# Java Webstart beschleunigen und Verlauf anzeigen



## java-ari (29. Jul 2010)

Hallo allerseits,

ich bin hier neu im Forum und da ich gerade beim Thema Webstartbeschleunigung etwas am Verzweifeln bin, möchte ich mal mein Problem hier loswerden, in der Hoffnung, dass mir jemand weiterhelfen kann.

Also, ich habe eine recht große Anwendung, die per Webstart gestartet wird. Nach dem Ausführen der JNLP-Datei werden zunächst die benötigten Jar-Files aktualisiert. Beim Update der Jar-Files wird mit einem Progressindikator der Verlauf des Updatevorganges standardmäßig angezeigt. Dann wird ein von mir definiertes Bild als Splashscreen für kurze Zeit angezeigt. Soviel zum üblichen Verhalten von Webstartanwendungen. Das Problem ist jetzt, dass nachdem der Splashscreen wieder ausgeblendet wird, lange Zeit nichts passiert, bis nach ein bis zwei Minuten die Applikation gestartet wird. Im Hintergrund werden irgendwelche Cacheoperationen durchgeführt und die Signaturen der Jars überprüft u.s.w. 

Gibt es eine Möglichkeit, diese Abläufe, die im Hintergrund passieren, irgendwie zu beschleunigen oder zu mindest in dieser Zwischenzeit (zwischen Splashscreen und Start der Applikation) einen Ladebalken anzuzeigen, damit der Benutzer auch sieht, dass etwas im Hintergrund passiert?

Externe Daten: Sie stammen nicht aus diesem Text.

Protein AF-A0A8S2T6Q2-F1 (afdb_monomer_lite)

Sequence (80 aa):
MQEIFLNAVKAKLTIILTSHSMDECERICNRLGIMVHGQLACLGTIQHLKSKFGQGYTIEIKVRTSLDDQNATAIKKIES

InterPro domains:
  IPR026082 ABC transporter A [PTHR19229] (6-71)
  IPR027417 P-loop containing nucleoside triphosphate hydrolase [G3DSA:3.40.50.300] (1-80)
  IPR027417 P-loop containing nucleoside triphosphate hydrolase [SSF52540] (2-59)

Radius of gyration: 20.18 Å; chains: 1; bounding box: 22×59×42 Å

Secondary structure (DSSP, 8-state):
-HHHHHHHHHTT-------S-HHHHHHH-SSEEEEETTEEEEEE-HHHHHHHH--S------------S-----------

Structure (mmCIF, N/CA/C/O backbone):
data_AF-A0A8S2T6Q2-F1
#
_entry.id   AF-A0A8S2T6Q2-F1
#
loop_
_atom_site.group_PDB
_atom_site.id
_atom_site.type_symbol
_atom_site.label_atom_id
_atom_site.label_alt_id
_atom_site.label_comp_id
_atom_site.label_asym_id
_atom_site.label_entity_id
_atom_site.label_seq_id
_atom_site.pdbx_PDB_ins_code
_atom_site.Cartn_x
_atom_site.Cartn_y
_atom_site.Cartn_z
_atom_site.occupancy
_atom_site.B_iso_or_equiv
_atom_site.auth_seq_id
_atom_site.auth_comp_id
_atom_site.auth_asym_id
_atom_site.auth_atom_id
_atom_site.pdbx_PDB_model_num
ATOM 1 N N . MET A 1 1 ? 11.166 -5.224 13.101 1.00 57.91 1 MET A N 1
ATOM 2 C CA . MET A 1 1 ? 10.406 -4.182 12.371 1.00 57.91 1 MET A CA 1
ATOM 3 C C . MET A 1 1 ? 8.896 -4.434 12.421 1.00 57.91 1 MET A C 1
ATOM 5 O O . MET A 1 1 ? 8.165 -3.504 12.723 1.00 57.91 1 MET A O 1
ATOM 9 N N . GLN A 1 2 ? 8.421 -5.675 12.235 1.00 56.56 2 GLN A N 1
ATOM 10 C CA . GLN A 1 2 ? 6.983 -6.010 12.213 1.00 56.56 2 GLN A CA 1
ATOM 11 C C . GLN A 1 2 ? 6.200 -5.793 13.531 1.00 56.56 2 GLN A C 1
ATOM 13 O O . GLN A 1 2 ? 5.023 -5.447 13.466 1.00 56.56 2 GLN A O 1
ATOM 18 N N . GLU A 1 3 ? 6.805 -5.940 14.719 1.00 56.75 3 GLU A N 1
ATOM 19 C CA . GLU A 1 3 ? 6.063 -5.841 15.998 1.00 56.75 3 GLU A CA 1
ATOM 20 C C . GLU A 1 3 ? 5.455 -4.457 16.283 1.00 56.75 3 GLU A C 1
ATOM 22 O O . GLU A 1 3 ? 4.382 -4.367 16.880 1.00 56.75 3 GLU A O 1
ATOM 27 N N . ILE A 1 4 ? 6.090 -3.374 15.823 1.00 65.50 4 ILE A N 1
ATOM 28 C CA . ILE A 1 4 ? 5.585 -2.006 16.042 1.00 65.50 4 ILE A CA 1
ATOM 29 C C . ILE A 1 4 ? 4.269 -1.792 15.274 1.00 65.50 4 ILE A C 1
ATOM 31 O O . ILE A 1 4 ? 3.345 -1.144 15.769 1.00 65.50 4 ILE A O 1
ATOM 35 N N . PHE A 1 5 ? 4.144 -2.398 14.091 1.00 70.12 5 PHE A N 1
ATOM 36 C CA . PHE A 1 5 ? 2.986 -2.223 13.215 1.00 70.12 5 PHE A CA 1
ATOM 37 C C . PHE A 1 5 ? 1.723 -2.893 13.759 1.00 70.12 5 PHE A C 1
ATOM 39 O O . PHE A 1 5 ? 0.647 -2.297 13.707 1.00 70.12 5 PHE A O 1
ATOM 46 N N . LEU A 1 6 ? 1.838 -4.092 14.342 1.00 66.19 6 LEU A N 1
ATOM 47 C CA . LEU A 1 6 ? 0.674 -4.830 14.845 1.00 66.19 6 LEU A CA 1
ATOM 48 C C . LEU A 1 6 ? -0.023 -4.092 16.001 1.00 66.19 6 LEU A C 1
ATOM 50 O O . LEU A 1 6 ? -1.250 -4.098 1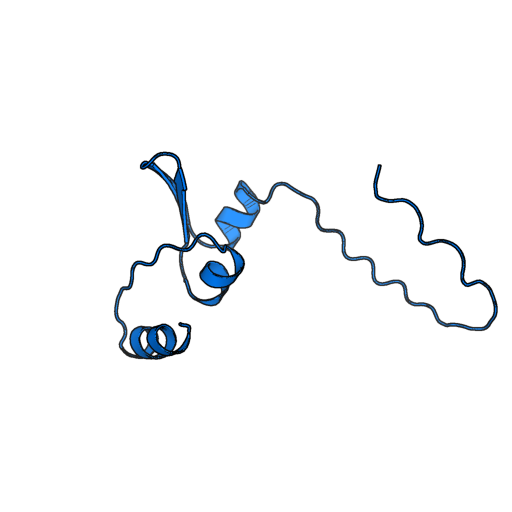6.108 1.00 66.19 6 LEU A O 1
ATOM 54 N N . ASN A 1 7 ? 0.758 -3.429 16.854 1.00 70.44 7 ASN A N 1
ATOM 55 C CA . ASN A 1 7 ? 0.236 -2.665 17.986 1.00 70.44 7 ASN A CA 1
ATOM 56 C C . ASN A 1 7 ? -0.428 -1.358 17.544 1.00 70.44 7 ASN A C 1
ATOM 58 O O . ASN A 1 7 ? -1.476 -0.986 18.071 1.00 70.44 7 ASN A O 1
ATOM 62 N N . ALA A 1 8 ? 0.129 -0.688 16.539 1.00 70.31 8 ALA A N 1
AT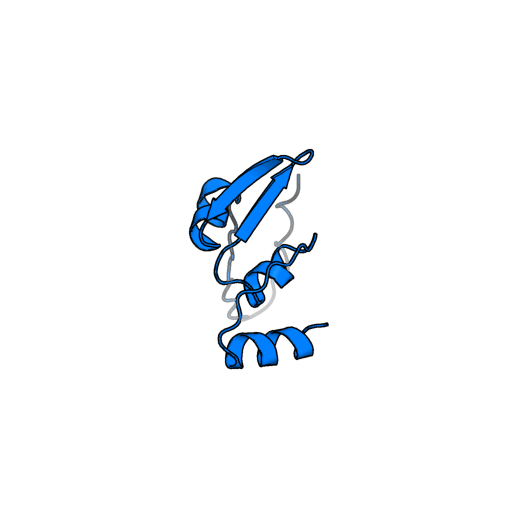OM 63 C CA . ALA A 1 8 ? -0.427 0.561 16.037 1.00 70.31 8 ALA A CA 1
ATOM 64 C C . ALA A 1 8 ? -1.728 0.349 15.230 1.00 70.31 8 ALA A C 1
ATOM 66 O O . ALA A 1 8 ? -2.655 1.154 15.343 1.00 70.31 8 ALA A O 1
ATOM 67 N N . VAL A 1 9 ? -1.862 -0.784 14.525 1.00 71.25 9 VAL A N 1
ATOM 68 C CA . VAL A 1 9 ? -3.137 -1.204 13.908 1.00 71.25 9 VAL A CA 1
ATOM 69 C C . VAL A 1 9 ? -4.204 -1.476 14.976 1.00 71.25 9 VAL A C 1
ATOM 71 O O . VAL A 1 9 ? -5.339 -1.017 14.840 1.00 71.25 9 VAL A O 1
ATOM 74 N N . LYS A 1 10 ? -3.852 -2.151 16.084 1.00 72.12 10 LYS A N 1
ATOM 75 C CA . LYS A 1 10 ? -4.776 -2.375 17.217 1.00 72.12 10 LYS A CA 1
ATOM 76 C C . LYS A 1 10 ? -5.262 -1.069 17.852 1.00 72.12 10 LYS A C 1
ATOM 78 O O . LYS A 1 10 ? -6.404 -0.999 18.298 1.00 72.12 10 LYS A O 1
ATOM 83 N N . ALA A 1 11 ? -4.429 -0.031 17.851 1.00 81.69 11 ALA A N 1
ATOM 84 C CA . ALA A 1 11 ? -4.758 1.290 18.381 1.00 81.69 11 ALA A CA 1
ATOM 85 C C . ALA A 1 11 ? -5.593 2.173 17.424 1.00 81.69 11 ALA A C 1
ATOM 87 O O . ALA A 1 11 ? -5.857 3.327 17.754 1.00 81.69 11 ALA A O 1
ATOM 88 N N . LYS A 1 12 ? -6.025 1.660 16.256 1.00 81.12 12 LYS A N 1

Ich wäre sehr sehr dankbar für jede Antwort, die mir weiterhilft!

Grüße,

Ari


----------



## hansmueller (29. Jul 2010)

Hallo,

die folgenden Links könnten interessant sein:
New Splash-Screen Functionality in Java SE 6
How to Create a Splash Screen (The Java™ Tutorials > Creating a GUI With JFC/Swing > Using Other Swing Features)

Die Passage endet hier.